### DATA TO USE

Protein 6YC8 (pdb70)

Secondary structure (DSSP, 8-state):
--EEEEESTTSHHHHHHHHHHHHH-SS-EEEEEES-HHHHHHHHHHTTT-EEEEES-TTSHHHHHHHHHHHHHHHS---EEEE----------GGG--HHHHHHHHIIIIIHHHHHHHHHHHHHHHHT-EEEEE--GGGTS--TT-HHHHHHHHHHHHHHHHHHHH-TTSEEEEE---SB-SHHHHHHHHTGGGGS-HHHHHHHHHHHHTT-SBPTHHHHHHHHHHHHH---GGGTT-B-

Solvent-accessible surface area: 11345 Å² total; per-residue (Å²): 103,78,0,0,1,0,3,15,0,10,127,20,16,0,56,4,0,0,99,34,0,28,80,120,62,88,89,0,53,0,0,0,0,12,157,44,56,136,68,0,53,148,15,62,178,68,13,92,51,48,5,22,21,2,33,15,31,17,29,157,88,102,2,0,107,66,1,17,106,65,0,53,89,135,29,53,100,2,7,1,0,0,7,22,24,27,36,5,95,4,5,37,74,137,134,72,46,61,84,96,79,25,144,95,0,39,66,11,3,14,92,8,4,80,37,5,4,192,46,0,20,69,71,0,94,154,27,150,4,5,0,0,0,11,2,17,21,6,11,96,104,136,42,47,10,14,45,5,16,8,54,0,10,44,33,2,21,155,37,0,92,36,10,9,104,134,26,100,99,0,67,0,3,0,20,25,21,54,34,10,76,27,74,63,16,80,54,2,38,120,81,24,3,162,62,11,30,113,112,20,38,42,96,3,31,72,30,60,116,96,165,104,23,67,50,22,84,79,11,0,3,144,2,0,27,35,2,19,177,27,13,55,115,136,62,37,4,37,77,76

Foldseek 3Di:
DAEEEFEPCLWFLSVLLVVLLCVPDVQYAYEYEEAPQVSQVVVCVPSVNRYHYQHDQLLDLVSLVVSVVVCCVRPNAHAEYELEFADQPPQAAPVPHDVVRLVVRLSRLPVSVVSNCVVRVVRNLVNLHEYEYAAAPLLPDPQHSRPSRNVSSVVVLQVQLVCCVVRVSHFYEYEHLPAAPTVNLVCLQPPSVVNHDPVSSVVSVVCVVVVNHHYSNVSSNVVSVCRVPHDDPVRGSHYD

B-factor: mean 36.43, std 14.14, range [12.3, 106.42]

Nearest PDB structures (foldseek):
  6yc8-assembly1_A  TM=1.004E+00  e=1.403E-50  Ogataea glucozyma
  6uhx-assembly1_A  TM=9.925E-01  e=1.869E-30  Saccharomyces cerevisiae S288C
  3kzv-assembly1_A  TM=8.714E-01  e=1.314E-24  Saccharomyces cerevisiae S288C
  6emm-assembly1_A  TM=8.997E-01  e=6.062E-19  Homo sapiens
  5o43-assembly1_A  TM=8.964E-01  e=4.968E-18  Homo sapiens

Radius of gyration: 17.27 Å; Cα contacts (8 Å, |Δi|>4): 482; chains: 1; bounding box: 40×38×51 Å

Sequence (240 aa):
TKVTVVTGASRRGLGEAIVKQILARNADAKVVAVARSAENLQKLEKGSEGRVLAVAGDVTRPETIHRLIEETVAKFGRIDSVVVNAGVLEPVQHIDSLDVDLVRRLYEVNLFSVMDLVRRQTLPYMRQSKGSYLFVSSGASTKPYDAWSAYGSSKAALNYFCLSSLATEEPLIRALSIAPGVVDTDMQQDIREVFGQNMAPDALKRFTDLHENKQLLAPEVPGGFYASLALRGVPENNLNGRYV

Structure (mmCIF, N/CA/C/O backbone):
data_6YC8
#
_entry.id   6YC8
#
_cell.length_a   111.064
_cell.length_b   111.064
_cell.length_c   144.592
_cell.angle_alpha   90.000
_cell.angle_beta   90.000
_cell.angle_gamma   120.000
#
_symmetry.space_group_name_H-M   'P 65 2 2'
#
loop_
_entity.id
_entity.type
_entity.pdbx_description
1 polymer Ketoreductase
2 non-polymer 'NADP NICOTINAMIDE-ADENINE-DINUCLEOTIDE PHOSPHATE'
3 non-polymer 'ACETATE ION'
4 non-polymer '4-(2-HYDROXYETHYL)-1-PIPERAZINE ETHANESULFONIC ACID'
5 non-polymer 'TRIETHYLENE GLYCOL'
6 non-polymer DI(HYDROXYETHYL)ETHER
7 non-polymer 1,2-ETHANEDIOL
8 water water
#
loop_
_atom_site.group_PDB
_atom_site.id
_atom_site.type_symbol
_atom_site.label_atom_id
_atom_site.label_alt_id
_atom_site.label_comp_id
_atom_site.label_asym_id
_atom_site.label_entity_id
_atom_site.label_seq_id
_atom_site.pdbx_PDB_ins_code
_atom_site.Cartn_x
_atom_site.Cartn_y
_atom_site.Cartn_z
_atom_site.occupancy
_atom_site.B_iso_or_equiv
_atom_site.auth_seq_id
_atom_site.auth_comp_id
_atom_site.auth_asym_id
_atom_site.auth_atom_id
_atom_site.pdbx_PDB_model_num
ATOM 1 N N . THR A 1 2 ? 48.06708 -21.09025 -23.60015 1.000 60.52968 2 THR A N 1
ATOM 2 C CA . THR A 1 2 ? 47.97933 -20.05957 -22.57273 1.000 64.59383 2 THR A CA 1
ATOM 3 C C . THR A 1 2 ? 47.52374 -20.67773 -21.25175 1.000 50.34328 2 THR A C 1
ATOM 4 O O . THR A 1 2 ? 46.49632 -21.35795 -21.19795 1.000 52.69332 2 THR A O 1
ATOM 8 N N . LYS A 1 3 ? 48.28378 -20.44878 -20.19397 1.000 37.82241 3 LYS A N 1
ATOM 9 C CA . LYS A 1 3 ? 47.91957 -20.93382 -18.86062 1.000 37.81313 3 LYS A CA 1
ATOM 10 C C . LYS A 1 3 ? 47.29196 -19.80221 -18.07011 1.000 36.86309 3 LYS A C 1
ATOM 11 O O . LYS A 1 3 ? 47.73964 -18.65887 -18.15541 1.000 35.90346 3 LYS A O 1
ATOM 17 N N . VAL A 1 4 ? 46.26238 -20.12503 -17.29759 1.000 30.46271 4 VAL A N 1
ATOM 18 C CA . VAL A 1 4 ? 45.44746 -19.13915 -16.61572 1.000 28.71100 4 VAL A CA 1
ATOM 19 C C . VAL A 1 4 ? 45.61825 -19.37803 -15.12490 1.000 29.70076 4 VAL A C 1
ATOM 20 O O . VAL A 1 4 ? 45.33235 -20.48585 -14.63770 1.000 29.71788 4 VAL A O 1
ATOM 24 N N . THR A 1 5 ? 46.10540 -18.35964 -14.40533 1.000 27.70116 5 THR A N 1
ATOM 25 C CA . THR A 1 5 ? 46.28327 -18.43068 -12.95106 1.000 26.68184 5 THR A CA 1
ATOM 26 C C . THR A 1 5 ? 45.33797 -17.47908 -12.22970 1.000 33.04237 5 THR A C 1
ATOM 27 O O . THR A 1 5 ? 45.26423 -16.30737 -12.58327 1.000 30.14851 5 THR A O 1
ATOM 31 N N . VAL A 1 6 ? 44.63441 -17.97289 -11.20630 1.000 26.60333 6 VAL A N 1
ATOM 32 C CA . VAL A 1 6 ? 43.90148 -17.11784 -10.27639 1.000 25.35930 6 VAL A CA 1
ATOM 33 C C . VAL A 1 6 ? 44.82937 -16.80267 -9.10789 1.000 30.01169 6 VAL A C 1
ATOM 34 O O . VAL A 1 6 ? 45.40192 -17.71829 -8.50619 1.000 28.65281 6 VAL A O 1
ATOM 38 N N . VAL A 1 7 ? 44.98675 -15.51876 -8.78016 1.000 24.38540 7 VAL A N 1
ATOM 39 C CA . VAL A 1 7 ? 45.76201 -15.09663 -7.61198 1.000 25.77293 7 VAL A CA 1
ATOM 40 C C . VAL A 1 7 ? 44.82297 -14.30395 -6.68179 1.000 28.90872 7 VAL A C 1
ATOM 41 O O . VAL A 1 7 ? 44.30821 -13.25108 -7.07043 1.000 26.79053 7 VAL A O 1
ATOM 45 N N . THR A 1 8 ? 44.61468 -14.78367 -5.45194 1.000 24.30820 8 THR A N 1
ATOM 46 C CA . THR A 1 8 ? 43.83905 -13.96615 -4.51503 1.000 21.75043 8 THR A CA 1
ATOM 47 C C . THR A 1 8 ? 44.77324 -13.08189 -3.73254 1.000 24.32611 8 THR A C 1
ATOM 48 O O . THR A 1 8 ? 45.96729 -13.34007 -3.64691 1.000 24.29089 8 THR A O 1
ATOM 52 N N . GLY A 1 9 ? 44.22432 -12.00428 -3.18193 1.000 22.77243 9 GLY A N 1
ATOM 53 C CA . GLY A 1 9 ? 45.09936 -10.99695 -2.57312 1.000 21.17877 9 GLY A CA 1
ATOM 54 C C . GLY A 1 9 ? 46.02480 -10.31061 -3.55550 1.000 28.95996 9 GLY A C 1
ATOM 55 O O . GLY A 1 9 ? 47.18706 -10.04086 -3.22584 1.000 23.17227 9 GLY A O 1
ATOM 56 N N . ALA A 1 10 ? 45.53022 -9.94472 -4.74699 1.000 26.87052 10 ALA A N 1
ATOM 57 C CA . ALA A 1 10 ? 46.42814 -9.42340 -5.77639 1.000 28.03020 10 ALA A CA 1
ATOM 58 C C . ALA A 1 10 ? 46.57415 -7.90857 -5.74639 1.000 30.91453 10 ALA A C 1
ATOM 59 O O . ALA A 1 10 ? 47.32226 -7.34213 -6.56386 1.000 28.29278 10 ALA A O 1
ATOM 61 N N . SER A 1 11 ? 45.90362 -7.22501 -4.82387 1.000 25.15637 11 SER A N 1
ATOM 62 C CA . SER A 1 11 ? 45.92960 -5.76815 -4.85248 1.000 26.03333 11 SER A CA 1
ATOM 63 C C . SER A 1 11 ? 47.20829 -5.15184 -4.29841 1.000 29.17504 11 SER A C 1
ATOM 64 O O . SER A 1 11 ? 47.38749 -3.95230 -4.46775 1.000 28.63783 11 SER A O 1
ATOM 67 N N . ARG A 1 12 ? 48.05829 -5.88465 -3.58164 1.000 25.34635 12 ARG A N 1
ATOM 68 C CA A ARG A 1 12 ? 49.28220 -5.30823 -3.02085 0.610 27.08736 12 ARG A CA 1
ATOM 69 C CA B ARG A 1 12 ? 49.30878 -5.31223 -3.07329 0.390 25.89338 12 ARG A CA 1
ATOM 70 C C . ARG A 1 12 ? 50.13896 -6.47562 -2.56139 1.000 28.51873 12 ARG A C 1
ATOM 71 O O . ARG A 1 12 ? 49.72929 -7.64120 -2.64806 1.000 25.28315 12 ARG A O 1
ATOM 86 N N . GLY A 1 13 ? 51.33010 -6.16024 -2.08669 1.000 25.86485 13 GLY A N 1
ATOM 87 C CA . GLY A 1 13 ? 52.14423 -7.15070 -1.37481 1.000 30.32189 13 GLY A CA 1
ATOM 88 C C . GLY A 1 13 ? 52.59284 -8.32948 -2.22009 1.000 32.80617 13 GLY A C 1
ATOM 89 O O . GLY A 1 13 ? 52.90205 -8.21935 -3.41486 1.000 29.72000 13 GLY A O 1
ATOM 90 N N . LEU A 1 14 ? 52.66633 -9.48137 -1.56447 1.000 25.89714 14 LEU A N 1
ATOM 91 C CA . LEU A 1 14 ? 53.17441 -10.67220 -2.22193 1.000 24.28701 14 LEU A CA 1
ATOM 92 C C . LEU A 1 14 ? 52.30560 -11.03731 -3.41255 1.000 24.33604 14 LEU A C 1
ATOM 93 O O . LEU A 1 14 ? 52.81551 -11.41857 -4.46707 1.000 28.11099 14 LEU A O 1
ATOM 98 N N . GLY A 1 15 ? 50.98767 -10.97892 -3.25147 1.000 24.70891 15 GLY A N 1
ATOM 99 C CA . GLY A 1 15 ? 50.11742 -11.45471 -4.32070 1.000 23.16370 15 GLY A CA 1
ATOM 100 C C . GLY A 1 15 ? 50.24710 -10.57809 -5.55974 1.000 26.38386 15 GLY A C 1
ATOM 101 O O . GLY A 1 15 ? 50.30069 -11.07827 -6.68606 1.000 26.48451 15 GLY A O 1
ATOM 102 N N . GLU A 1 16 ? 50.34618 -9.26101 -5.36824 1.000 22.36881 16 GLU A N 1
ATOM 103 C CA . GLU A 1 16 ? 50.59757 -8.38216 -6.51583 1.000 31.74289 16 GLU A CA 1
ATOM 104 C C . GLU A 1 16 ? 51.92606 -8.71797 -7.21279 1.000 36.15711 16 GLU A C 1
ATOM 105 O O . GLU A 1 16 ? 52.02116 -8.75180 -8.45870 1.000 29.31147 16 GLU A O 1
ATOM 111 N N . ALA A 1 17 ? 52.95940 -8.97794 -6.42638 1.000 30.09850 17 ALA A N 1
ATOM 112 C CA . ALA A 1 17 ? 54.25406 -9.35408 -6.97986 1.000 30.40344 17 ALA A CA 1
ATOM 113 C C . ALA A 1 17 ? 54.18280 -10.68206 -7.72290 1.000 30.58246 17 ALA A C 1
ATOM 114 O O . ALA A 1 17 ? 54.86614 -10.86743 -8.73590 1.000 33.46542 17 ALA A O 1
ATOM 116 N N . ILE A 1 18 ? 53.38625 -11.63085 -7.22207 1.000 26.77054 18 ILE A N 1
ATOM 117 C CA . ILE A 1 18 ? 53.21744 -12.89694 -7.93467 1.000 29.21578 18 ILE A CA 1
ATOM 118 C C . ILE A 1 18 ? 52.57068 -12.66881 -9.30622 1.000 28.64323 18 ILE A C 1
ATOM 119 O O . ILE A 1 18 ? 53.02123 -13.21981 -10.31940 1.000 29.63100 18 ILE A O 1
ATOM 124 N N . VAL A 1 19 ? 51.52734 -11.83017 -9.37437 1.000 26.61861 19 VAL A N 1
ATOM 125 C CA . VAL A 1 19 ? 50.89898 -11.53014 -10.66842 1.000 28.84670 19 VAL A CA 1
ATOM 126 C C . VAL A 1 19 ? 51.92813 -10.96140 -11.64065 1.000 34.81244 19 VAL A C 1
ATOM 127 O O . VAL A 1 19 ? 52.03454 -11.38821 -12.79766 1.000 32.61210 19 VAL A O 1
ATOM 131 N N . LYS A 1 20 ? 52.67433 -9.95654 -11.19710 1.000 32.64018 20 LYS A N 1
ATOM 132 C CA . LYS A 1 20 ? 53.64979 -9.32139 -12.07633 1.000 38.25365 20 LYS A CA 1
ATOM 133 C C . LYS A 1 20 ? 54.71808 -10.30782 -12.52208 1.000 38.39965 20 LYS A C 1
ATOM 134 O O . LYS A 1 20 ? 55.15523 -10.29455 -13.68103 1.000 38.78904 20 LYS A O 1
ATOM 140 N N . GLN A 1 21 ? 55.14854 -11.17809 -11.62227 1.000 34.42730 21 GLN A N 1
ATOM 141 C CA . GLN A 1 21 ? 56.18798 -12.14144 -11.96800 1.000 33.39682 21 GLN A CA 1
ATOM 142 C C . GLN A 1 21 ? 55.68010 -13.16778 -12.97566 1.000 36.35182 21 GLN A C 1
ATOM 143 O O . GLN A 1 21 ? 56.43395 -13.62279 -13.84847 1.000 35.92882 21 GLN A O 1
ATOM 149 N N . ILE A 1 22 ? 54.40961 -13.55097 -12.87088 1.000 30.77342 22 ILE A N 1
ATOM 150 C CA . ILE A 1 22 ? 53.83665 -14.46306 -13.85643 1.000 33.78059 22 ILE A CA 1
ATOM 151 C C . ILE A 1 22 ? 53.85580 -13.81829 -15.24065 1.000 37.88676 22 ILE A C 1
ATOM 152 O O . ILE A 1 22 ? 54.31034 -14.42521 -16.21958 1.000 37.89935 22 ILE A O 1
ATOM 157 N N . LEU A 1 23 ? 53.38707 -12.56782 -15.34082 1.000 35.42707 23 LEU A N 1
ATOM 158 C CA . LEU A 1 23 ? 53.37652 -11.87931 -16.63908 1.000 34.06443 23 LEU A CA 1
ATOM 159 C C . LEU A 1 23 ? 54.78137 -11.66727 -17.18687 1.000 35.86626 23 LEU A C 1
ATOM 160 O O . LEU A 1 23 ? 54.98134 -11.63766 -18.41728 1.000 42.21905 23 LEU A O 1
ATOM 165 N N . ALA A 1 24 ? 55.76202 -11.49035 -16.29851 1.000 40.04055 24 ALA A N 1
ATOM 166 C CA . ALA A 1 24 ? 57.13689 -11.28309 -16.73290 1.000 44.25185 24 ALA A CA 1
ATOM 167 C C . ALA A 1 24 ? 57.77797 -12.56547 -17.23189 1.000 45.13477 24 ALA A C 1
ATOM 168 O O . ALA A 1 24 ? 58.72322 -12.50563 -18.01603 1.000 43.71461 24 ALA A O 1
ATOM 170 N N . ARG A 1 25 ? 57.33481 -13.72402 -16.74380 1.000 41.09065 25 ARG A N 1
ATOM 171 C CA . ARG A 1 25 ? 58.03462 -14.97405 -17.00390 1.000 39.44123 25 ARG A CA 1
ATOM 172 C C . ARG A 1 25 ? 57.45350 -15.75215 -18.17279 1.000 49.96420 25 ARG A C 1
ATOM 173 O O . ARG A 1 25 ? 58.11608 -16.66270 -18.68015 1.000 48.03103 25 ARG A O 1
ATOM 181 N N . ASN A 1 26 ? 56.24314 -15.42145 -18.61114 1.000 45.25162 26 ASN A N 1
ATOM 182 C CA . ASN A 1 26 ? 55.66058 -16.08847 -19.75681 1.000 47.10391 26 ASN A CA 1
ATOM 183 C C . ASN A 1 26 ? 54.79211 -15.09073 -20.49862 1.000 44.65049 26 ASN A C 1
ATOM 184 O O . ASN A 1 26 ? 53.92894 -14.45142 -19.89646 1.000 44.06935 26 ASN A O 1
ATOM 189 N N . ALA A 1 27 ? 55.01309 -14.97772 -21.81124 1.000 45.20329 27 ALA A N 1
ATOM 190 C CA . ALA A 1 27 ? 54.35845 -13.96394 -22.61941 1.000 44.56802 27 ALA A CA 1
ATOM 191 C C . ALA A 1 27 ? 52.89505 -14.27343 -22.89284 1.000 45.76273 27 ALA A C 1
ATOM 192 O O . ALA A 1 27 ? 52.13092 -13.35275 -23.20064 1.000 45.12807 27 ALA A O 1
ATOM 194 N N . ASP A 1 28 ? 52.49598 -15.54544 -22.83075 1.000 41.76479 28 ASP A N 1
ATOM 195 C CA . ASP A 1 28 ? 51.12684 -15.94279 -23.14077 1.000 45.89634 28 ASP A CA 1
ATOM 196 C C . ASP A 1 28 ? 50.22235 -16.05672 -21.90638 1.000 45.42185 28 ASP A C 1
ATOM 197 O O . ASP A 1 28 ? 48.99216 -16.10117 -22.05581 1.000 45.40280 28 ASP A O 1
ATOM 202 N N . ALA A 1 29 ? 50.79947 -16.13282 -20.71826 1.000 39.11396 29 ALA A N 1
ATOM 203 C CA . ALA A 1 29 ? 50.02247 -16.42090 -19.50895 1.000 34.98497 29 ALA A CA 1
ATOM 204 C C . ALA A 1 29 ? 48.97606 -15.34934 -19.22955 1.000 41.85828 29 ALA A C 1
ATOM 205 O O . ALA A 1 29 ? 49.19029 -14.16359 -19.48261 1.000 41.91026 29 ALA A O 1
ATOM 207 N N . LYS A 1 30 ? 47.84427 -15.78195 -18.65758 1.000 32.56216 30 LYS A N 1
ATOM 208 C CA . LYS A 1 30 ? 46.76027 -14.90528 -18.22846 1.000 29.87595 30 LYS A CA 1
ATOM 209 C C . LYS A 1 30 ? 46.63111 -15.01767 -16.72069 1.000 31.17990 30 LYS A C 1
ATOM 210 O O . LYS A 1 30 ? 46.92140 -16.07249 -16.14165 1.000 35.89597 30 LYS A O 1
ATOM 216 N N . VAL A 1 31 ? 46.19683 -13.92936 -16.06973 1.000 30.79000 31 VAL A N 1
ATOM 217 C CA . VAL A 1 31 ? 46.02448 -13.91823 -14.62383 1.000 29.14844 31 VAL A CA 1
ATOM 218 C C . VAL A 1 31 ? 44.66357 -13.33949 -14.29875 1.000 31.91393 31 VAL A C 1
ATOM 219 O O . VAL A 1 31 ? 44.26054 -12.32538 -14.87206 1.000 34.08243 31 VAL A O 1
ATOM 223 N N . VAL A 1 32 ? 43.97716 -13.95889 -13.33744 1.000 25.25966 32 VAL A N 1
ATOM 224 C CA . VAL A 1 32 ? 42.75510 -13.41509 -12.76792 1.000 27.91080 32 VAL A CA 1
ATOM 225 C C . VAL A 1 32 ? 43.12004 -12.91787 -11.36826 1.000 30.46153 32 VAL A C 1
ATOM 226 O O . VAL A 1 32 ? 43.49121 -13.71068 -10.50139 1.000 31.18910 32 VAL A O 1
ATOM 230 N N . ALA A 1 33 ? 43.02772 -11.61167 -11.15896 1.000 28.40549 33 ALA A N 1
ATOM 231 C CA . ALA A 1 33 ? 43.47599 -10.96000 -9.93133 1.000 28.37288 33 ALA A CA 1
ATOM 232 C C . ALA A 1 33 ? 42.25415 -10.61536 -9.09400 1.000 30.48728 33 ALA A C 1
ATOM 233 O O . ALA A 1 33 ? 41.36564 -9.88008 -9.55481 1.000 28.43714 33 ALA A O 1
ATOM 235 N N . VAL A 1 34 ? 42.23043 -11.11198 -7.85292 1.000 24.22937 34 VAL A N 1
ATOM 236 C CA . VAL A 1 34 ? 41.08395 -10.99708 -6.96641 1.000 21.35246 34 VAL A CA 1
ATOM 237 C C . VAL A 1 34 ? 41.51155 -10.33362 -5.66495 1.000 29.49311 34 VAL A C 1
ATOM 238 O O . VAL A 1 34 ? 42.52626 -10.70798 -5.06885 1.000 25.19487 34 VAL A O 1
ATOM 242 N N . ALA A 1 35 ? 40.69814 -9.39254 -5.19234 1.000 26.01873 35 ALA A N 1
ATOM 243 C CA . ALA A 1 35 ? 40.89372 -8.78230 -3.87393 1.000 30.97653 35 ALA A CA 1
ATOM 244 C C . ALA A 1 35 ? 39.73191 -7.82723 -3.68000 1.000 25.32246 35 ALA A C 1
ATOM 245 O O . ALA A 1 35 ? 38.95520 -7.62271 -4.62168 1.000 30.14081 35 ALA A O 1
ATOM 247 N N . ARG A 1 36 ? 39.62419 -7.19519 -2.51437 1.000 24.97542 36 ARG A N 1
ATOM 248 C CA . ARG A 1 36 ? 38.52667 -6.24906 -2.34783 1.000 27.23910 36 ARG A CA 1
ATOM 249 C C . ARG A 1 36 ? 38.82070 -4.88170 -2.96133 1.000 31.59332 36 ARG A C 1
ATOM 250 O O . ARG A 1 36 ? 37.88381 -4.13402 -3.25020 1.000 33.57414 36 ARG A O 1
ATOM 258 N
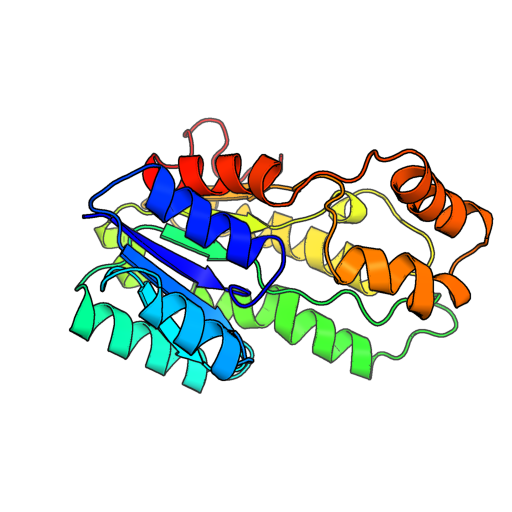 N . SER A 1 37 ? 40.08606 -4.49972 -3.11706 1.000 30.51411 37 SER A N 1
ATOM 259 C CA . SER A 1 37 ? 40.39050 -3.11333 -3.49884 1.000 29.57426 37 SER A CA 1
ATOM 260 C C . SER A 1 37 ? 40.20273 -2.94881 -4.99939 1.000 29.81306 37 SER A C 1
ATOM 261 O O . SER A 1 37 ? 41.12579 -3.18126 -5.77934 1.000 31.61913 37 SER A O 1
ATOM 264 N N . ALA A 1 38 ? 39.00815 -2.50089 -5.40852 1.000 31.70696 38 ALA A N 1
ATOM 265 C CA . ALA A 1 38 ? 38.67127 -2.46981 -6.83152 1.000 35.54387 38 ALA A CA 1
ATOM 266 C C . ALA A 1 38 ? 39.57140 -1.51811 -7.62625 1.000 37.10714 38 ALA A C 1
ATOM 267 O O . ALA A 1 38 ? 39.89851 -1.80434 -8.78253 1.000 32.73843 38 ALA A O 1
ATOM 269 N N . GLU A 1 39 ? 39.97995 -0.38243 -7.03931 1.000 30.20433 39 GLU A N 1
ATOM 270 C CA . GLU A 1 39 ? 40.77041 0.58409 -7.81022 1.000 36.15987 39 GLU A CA 1
ATOM 271 C C . GLU A 1 39 ? 42.14613 0.03503 -8.16062 1.000 37.05349 39 GLU A C 1
ATOM 272 O O . GLU A 1 39 ? 42.62287 0.21106 -9.28164 1.000 33.97318 39 GLU A O 1
ATOM 278 N N . ASN A 1 40 ? 42.82340 -0.58047 -7.19349 1.000 27.43613 40 ASN A N 1
ATOM 279 C CA . ASN A 1 40 ? 44.11203 -1.22438 -7.45471 1.000 31.72586 40 ASN A CA 1
ATOM 280 C C . ASN A 1 40 ? 44.00384 -2.27205 -8.54406 1.000 30.82115 40 ASN A C 1
ATOM 281 O O . ASN A 1 40 ? 44.89174 -2.37711 -9.39439 1.000 30.51584 40 ASN A O 1
ATOM 286 N N . LEU A 1 41 ? 42.97613 -3.12831 -8.47533 1.000 27.15004 41 LEU A N 1
ATOM 287 C CA . LEU A 1 41 ? 42.86489 -4.20115 -9.46466 1.000 34.46825 41 LEU A CA 1
ATOM 288 C C . LEU A 1 41 ? 42.60499 -3.64230 -10.84576 1.000 35.18108 41 LEU A C 1
ATOM 289 O O . LEU A 1 41 ? 43.07230 -4.19746 -11.84761 1.000 31.27558 41 LEU A O 1
ATOM 294 N N . GLN A 1 42 ? 41.81844 -2.57440 -10.92705 1.000 32.12270 42 GLN A N 1
ATOM 295 C CA . GLN A 1 42 ? 41.52303 -2.01544 -12.24240 1.000 31.67765 42 GLN A CA 1
ATOM 296 C C . GLN A 1 42 ? 42.77976 -1.39474 -12.85297 1.000 35.64881 42 GLN A C 1
ATOM 297 O O . GLN A 1 42 ? 42.94703 -1.39812 -14.07335 1.000 35.22394 42 GLN A O 1
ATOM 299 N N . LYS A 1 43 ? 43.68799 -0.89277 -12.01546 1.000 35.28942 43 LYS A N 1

######

The lines above that hold the string "sapiens" are to be located and copied.

> _THE COMPLETED TASK_:
  6emm-assembly1_A  TM=8.997E-01  e=6.062E-19  Homo sapiens
  5o43-assembly1_A  TM=8.964E-01  e=4.968E-18  Homo sapiens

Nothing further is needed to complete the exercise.